Cette ligne construite pour faire la guerre est aujourd’hui un axe majeur de développement économique.

Elle est loin, au fin fond de la Belgique, elle est peu connue du grand public, et pour cause : la L24 qui relie Tongres à la frontière allemande ne connait aucun trafic voyageurs. De quoi parle-t-on ?

Construite 1915, la L24 est une ligne exclusivement destinée aux trains de marchandises. Elle passe entre Liège et Maastricht pour se diriger ensuite vers Aix-la-Chapelle, dans la gare Ouest de la ville allemande, une gare qui réceptionne les trains de marchandises provenant de Belgique.

L’affaire remonte au XIXème siècle, quand la Bergisch-Märkische Eisenbahn-Gesellschaft met en service la ligne Aachen-Bleyberg-Welkenraedt, avec le tunnel de Gemmenich et ses 869 mètres de long.
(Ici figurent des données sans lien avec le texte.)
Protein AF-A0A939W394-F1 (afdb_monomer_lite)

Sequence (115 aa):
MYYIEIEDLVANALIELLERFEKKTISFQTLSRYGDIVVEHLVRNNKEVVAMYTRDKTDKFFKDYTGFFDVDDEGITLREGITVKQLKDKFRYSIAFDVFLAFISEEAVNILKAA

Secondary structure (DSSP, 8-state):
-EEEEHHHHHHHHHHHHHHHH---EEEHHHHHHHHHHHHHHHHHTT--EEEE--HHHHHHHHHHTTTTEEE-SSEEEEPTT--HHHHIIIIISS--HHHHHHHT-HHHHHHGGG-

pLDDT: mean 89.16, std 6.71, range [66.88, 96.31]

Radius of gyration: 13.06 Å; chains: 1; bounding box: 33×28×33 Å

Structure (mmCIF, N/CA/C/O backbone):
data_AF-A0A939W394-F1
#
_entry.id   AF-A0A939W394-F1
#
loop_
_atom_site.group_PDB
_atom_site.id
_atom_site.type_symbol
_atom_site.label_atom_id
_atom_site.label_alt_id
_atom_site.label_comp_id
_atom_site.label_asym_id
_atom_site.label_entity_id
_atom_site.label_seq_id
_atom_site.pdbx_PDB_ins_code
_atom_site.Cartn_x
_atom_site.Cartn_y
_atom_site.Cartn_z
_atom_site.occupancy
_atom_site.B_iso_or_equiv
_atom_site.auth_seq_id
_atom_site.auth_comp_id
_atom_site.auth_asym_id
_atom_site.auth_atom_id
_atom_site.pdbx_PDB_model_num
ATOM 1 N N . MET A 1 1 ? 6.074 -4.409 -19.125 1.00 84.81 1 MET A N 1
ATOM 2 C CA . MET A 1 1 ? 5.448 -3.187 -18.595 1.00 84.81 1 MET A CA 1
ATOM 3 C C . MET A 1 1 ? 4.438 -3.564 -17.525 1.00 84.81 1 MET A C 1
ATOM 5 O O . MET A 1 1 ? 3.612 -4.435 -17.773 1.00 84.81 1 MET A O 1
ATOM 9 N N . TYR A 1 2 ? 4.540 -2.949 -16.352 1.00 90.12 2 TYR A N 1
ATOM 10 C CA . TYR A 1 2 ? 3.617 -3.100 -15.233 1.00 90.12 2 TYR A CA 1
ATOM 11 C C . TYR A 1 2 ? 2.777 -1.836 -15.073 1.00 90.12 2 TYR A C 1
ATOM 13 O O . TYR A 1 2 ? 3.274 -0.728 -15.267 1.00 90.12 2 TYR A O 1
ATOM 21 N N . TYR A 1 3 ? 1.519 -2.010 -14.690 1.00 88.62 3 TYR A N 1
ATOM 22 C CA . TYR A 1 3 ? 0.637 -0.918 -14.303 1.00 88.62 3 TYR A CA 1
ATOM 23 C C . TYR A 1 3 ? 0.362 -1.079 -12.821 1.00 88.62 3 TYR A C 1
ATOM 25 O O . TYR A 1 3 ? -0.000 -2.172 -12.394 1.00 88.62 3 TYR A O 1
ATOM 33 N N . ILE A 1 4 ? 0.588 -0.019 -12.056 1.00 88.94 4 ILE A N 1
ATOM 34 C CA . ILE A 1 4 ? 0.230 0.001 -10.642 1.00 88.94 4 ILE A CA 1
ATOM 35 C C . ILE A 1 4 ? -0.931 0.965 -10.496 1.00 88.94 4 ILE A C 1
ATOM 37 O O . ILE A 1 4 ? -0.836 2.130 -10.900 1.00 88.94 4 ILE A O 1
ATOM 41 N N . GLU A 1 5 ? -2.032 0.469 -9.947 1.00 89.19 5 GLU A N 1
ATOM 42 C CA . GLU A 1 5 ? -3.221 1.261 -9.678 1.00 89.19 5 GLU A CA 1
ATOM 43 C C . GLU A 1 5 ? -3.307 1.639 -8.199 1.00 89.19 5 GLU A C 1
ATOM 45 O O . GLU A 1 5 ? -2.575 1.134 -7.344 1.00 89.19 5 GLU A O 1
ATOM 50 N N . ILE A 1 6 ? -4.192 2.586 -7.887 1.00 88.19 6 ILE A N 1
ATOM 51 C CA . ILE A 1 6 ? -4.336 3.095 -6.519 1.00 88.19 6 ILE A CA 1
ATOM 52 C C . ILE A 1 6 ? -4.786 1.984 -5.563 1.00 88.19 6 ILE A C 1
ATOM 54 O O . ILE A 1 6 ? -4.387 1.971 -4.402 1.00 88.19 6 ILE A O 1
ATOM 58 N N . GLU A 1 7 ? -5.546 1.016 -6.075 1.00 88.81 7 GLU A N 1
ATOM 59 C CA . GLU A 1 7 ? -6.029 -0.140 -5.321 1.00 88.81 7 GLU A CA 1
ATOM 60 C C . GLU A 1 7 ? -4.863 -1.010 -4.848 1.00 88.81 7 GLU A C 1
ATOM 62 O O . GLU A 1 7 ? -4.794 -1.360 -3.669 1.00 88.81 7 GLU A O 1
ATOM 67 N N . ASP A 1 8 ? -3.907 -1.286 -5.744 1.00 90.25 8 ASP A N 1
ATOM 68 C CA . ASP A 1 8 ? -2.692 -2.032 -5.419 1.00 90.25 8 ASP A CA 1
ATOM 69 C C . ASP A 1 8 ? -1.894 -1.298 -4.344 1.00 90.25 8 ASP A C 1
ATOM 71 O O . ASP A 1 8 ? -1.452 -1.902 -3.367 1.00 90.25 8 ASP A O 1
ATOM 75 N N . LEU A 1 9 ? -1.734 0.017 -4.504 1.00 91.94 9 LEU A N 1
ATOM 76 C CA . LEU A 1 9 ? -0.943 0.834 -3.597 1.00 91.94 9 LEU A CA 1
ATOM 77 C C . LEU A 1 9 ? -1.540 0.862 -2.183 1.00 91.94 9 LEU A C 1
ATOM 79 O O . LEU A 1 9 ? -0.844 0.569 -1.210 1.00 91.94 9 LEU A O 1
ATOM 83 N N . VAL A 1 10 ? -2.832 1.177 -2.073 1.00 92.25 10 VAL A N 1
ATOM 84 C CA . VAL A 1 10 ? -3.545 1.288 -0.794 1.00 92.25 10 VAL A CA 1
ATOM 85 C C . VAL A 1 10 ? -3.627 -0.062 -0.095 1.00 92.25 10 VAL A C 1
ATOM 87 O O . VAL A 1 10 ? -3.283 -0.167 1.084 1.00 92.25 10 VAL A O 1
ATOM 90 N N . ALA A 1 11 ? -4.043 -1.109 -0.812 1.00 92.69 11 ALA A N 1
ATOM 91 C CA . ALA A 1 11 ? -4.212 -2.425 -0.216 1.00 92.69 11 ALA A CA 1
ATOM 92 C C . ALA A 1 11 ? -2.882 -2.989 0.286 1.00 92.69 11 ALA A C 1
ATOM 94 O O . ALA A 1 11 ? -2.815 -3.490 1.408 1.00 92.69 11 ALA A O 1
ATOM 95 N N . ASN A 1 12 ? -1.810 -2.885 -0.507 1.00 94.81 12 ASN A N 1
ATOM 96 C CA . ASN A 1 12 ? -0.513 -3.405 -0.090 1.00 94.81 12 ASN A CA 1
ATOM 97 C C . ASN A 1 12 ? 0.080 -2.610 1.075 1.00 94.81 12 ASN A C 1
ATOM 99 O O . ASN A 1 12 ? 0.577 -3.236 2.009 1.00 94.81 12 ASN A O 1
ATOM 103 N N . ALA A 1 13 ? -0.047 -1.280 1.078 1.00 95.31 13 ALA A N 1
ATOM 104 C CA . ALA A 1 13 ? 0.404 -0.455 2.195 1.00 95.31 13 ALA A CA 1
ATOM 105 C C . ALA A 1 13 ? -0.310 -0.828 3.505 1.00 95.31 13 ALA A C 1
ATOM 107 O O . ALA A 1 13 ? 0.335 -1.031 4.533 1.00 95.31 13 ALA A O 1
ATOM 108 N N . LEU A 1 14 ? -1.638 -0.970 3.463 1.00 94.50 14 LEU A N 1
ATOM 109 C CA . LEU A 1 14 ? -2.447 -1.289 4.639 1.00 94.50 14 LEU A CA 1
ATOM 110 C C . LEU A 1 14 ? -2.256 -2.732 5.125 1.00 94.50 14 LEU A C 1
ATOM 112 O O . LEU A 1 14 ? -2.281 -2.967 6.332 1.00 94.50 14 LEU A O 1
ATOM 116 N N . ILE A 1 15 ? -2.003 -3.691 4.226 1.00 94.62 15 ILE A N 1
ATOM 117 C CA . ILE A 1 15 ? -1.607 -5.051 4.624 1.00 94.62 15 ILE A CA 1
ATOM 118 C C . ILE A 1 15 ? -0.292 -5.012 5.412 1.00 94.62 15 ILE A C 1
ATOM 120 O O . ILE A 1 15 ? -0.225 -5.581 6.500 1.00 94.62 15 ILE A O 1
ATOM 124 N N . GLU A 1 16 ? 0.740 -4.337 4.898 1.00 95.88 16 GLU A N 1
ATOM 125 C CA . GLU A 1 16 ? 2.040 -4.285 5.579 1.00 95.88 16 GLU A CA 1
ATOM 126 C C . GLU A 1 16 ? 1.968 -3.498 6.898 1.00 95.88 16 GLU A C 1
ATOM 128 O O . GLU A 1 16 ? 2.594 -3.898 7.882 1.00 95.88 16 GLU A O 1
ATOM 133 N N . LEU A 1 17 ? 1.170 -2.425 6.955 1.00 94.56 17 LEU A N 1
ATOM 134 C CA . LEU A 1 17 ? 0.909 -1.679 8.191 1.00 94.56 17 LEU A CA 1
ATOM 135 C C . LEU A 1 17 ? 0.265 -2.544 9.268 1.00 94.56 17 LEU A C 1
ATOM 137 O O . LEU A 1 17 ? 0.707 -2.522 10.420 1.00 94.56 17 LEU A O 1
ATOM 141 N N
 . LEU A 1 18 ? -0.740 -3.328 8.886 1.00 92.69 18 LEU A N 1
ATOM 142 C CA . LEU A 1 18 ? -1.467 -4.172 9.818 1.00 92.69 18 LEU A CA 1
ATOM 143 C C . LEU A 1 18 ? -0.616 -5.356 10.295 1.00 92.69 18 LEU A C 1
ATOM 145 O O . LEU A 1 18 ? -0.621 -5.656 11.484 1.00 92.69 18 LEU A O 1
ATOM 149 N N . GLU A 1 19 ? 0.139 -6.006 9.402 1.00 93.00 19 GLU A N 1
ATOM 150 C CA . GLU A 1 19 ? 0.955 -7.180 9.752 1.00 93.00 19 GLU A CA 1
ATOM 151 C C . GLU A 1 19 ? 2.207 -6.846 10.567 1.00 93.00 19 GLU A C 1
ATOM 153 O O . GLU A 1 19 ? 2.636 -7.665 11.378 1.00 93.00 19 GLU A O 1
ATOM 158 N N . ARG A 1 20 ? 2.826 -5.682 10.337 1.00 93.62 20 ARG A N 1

La rampe menant d’Aix-la-Chapelle au tunnel a une pente de 17 ‰, ce qui n’était pas rien à l’époque des trains à vapeur.

Au début du XXème siècle, les gouvernements belge et prussien s’accordèrent pour améliorer les liaisons ferroviaires entre la Belgique et la Prusse, mais aucun projet ne permit de renforcer cet axe.

Ce n’est qu’en pleine Première guerre mondiale que l’armée allemande construisit une ligne plus directe devant alimenter le front en Flandres. La ligne L24 était née, et avec elle deux remarquables ouvrages d’art.
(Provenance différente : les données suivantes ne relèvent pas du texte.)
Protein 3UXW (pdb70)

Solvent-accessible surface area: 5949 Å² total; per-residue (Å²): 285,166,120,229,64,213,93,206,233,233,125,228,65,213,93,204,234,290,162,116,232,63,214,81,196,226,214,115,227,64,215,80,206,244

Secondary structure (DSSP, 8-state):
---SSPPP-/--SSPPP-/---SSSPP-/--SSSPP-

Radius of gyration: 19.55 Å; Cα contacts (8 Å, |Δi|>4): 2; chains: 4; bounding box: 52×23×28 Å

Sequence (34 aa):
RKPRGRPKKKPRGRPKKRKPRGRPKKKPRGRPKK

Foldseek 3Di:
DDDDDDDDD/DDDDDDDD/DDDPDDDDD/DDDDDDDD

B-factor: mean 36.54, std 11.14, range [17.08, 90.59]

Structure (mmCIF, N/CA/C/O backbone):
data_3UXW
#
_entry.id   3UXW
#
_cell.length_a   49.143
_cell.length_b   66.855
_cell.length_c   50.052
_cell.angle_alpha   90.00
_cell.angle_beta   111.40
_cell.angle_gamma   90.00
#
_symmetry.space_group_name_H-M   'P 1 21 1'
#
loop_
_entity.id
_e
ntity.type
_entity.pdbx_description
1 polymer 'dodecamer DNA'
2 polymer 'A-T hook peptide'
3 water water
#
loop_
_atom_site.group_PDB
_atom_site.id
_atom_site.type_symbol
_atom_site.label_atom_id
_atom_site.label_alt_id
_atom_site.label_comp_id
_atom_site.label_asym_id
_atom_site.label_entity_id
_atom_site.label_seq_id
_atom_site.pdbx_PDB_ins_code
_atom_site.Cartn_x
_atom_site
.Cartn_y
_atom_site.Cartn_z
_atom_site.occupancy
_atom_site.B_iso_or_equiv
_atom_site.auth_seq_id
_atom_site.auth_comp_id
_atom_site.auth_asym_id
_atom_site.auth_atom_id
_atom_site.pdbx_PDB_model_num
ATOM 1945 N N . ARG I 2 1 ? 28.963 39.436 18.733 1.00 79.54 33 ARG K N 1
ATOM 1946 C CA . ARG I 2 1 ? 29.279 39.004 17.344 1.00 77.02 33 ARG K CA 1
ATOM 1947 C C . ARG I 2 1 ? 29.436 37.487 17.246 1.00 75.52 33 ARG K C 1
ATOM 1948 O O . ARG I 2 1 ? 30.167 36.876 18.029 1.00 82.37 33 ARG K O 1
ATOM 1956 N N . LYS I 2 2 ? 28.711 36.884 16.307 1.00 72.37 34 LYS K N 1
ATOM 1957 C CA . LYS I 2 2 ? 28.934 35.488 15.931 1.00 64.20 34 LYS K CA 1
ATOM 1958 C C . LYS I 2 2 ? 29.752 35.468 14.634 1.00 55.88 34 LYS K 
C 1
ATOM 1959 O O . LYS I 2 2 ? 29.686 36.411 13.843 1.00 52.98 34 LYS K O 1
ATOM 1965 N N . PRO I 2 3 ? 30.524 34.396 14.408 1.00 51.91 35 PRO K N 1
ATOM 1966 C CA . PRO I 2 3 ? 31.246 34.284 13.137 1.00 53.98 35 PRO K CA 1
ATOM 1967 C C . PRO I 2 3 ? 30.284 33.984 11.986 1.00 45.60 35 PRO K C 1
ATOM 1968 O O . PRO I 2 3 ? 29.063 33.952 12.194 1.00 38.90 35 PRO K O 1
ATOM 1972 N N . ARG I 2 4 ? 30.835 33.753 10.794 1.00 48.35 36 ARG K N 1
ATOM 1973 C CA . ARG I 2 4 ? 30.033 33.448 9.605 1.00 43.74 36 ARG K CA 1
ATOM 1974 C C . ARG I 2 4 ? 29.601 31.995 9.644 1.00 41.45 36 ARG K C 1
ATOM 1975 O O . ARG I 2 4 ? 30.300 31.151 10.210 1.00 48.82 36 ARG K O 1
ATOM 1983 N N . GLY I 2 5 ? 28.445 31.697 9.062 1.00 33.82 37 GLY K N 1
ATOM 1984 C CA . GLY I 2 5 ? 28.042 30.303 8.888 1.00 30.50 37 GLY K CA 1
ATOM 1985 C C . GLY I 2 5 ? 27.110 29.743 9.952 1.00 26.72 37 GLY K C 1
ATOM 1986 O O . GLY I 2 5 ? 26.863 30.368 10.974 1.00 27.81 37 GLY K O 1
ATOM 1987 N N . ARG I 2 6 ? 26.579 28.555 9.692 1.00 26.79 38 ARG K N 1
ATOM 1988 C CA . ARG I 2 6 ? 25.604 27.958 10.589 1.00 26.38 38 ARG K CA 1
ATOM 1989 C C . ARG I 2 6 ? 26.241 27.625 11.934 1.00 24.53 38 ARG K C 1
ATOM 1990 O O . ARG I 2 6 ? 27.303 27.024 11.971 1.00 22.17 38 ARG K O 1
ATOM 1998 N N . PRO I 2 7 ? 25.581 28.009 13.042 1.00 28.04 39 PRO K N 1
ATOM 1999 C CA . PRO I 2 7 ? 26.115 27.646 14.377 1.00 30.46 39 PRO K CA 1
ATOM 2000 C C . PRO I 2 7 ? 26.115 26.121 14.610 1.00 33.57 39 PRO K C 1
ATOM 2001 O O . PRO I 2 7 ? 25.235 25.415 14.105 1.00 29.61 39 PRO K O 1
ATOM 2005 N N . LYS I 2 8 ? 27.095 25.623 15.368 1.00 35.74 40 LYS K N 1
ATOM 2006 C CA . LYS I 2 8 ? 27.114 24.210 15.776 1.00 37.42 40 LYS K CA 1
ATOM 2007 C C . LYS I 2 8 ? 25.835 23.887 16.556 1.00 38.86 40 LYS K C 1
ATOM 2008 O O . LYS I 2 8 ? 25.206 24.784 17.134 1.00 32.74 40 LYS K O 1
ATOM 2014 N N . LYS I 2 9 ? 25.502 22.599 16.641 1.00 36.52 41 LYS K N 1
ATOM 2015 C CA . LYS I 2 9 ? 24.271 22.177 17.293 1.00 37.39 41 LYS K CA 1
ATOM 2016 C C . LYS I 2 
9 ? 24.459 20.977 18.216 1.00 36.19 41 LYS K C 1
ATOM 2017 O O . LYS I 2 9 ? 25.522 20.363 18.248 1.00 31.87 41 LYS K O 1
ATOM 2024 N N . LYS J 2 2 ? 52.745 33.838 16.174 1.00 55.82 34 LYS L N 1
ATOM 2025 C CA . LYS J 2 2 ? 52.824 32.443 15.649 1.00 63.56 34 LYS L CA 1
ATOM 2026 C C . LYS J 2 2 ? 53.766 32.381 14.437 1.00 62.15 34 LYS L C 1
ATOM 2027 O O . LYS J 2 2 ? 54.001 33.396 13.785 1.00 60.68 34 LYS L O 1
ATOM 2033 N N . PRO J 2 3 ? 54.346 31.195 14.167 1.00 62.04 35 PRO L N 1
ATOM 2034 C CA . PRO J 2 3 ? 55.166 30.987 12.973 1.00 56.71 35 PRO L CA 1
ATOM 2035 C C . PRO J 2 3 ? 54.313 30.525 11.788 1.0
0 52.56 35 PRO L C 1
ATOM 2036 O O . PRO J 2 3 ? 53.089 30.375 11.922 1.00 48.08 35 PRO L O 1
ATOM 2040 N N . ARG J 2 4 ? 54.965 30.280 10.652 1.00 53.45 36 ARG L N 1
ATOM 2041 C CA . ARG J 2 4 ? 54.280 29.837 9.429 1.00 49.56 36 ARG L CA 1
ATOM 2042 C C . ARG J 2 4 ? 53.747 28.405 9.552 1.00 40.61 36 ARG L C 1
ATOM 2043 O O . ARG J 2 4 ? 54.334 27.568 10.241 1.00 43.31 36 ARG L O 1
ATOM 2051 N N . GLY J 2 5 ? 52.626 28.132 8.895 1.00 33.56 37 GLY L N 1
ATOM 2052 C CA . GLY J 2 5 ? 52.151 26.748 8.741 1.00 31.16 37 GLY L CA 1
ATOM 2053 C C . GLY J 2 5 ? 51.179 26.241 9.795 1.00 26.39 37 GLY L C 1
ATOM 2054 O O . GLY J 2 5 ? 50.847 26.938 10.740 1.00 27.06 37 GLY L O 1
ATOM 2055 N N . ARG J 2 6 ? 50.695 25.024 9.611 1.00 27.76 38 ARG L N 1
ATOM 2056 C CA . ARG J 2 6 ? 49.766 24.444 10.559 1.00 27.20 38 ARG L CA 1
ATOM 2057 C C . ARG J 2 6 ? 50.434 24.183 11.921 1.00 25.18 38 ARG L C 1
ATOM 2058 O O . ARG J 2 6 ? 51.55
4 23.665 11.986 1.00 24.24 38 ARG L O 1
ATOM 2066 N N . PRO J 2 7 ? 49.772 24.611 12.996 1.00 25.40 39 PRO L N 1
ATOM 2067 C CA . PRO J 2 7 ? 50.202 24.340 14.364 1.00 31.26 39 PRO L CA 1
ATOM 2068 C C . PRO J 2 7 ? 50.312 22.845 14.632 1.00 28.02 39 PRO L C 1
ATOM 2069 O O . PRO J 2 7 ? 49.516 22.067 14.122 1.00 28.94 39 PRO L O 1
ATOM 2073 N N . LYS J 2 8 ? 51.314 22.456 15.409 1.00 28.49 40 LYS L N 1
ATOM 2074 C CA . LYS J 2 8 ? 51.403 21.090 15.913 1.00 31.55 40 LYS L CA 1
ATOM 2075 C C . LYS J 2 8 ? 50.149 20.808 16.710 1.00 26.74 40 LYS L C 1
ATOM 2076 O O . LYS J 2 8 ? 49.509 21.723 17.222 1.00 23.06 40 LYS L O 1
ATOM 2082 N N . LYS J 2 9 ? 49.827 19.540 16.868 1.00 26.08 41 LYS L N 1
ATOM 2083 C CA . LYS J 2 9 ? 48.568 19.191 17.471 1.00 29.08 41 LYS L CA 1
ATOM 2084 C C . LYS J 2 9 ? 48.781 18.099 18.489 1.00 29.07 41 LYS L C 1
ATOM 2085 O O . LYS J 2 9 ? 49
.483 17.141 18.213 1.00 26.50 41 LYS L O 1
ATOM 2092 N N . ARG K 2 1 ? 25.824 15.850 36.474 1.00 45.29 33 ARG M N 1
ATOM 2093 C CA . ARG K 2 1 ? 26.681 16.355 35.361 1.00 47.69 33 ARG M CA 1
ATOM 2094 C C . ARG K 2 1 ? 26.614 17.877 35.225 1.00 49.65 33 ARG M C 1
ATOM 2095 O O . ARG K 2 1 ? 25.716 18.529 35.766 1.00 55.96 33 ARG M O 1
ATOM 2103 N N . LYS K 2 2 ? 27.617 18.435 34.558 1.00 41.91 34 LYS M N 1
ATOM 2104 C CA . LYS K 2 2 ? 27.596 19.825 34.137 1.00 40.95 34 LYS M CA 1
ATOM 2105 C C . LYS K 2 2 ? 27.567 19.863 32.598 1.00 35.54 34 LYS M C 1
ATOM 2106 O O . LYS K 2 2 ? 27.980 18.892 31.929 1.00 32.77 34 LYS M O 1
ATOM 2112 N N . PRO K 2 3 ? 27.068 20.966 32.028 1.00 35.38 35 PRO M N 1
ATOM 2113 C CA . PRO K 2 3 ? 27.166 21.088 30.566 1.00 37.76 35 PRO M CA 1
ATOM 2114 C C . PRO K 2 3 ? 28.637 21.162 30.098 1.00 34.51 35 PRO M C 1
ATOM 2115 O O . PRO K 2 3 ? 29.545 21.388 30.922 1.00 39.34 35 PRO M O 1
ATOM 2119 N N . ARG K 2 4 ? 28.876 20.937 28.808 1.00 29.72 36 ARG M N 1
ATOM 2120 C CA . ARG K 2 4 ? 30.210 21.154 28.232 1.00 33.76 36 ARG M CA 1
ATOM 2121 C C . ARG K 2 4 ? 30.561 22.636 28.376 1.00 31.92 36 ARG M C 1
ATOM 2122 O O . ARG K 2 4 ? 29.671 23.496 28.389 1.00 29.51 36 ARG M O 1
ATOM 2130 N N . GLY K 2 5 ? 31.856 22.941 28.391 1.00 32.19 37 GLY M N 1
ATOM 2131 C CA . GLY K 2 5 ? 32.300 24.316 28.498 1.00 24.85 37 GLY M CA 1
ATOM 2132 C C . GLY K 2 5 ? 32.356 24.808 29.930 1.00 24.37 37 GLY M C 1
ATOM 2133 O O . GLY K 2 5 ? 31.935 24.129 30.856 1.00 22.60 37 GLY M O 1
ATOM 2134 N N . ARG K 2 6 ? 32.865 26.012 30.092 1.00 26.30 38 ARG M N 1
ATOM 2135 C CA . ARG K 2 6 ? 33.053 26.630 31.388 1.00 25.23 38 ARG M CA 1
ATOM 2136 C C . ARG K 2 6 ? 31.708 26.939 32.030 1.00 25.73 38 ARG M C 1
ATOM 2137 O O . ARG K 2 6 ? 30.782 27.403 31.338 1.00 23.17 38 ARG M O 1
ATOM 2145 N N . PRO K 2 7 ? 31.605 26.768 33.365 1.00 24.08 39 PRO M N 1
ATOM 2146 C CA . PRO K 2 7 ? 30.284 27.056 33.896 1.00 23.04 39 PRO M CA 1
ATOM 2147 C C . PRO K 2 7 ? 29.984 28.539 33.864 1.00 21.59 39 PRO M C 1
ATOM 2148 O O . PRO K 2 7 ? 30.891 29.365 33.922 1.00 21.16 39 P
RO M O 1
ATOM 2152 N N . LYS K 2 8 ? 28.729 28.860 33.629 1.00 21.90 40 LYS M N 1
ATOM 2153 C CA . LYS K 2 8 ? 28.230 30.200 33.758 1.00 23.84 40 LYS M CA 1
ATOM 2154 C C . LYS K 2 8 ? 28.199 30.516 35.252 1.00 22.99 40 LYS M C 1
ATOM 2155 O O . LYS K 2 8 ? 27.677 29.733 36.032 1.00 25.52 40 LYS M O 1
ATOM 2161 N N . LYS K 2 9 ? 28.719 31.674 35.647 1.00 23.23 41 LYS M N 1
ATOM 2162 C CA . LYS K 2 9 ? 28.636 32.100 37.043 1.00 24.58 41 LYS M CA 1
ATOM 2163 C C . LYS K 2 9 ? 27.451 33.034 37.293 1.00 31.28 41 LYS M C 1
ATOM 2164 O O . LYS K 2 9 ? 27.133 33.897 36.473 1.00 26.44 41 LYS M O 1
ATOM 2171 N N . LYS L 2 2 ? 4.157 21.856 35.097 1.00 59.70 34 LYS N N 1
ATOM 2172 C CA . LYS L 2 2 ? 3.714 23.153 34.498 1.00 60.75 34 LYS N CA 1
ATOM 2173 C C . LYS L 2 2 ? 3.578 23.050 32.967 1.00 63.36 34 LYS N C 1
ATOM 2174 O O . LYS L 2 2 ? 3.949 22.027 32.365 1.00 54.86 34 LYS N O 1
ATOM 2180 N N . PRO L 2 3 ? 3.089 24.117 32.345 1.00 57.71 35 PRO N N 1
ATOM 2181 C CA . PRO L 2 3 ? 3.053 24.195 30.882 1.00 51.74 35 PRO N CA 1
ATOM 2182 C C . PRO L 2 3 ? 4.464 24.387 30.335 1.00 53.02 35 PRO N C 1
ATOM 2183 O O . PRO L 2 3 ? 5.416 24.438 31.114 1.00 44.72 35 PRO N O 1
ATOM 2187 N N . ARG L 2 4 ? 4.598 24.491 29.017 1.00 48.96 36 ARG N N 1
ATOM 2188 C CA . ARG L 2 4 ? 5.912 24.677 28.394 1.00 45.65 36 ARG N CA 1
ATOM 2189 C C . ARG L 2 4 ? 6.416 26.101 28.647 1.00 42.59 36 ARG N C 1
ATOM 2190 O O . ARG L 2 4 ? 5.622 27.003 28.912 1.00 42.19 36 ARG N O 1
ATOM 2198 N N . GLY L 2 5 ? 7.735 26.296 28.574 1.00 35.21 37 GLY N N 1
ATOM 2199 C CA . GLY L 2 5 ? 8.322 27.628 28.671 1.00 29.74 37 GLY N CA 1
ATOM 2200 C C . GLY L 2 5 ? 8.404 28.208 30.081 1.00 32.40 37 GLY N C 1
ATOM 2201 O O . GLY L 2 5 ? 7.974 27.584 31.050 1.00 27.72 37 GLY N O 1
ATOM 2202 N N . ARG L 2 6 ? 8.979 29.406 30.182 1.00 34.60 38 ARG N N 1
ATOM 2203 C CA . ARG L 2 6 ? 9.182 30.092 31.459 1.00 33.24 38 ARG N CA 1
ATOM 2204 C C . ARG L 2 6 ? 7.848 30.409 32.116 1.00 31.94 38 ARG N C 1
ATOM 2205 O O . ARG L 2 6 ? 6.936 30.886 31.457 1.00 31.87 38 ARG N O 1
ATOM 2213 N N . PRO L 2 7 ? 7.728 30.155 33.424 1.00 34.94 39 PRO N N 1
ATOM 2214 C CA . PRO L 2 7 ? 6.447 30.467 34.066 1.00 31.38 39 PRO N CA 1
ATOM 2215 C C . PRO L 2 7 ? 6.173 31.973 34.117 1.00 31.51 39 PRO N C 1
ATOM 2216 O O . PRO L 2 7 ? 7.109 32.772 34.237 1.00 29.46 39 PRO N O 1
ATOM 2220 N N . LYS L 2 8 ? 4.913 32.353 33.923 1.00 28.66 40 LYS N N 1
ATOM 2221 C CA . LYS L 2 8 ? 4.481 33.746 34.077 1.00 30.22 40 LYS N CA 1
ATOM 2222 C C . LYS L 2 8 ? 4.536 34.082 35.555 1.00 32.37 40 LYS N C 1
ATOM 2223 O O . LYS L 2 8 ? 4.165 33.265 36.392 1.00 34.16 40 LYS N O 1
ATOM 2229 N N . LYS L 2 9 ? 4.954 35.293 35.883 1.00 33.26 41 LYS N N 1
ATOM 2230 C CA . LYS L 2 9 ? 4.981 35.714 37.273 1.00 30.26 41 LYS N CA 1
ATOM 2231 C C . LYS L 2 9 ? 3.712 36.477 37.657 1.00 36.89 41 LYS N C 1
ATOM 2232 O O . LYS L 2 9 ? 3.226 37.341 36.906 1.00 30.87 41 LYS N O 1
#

InfrabelCarte de la L24 (OpenStreetMap via wikipedia)

Deux viaducs

Un pont-rail d’une longueur inédite à l’époque fut rapidement construit juste à côté du village de Moresnet. Composé de 22 tabliers métalliques à double voie pesant chacun 260 tonnes, de deux culées, de cinq piles-culées et de seize piles ordinaires en béton armé, il fut l’oeuvre des prisonniers russes.

Le viaduc fut rénové entre 2003 et 2005 à la faveur aussi d’une électrification en 3kV DC jusqu’à un peu avant la frontière où c’est le 15kV allemand qui domine.

Un autre viaduc, appelé « Pont des Allemands », traverse la Meuse à Visé. Son tablier a été récemment remplacé.

Un axe majeur pour Anvers et Zeebrugge

Plus d’une centaine de trains de marchandises passent quotidiennement sur cette L24. Il s’agit d’un axe ferroviaire majeur qui fait partie en Europe d’un des 9 corridors de fret réservé aux flux marchandises.

Mais pourquoi ne pas passer par Verviers et Welkenraedt ? Précisément parce que la section entre Hergenrath – dernière gare belge -, et Aix-la-Chapelle comporte une pente trop importante (Aachen-Süd), que n’empruntent aujourd’hui que les trains Thalys, ICE et SNCB.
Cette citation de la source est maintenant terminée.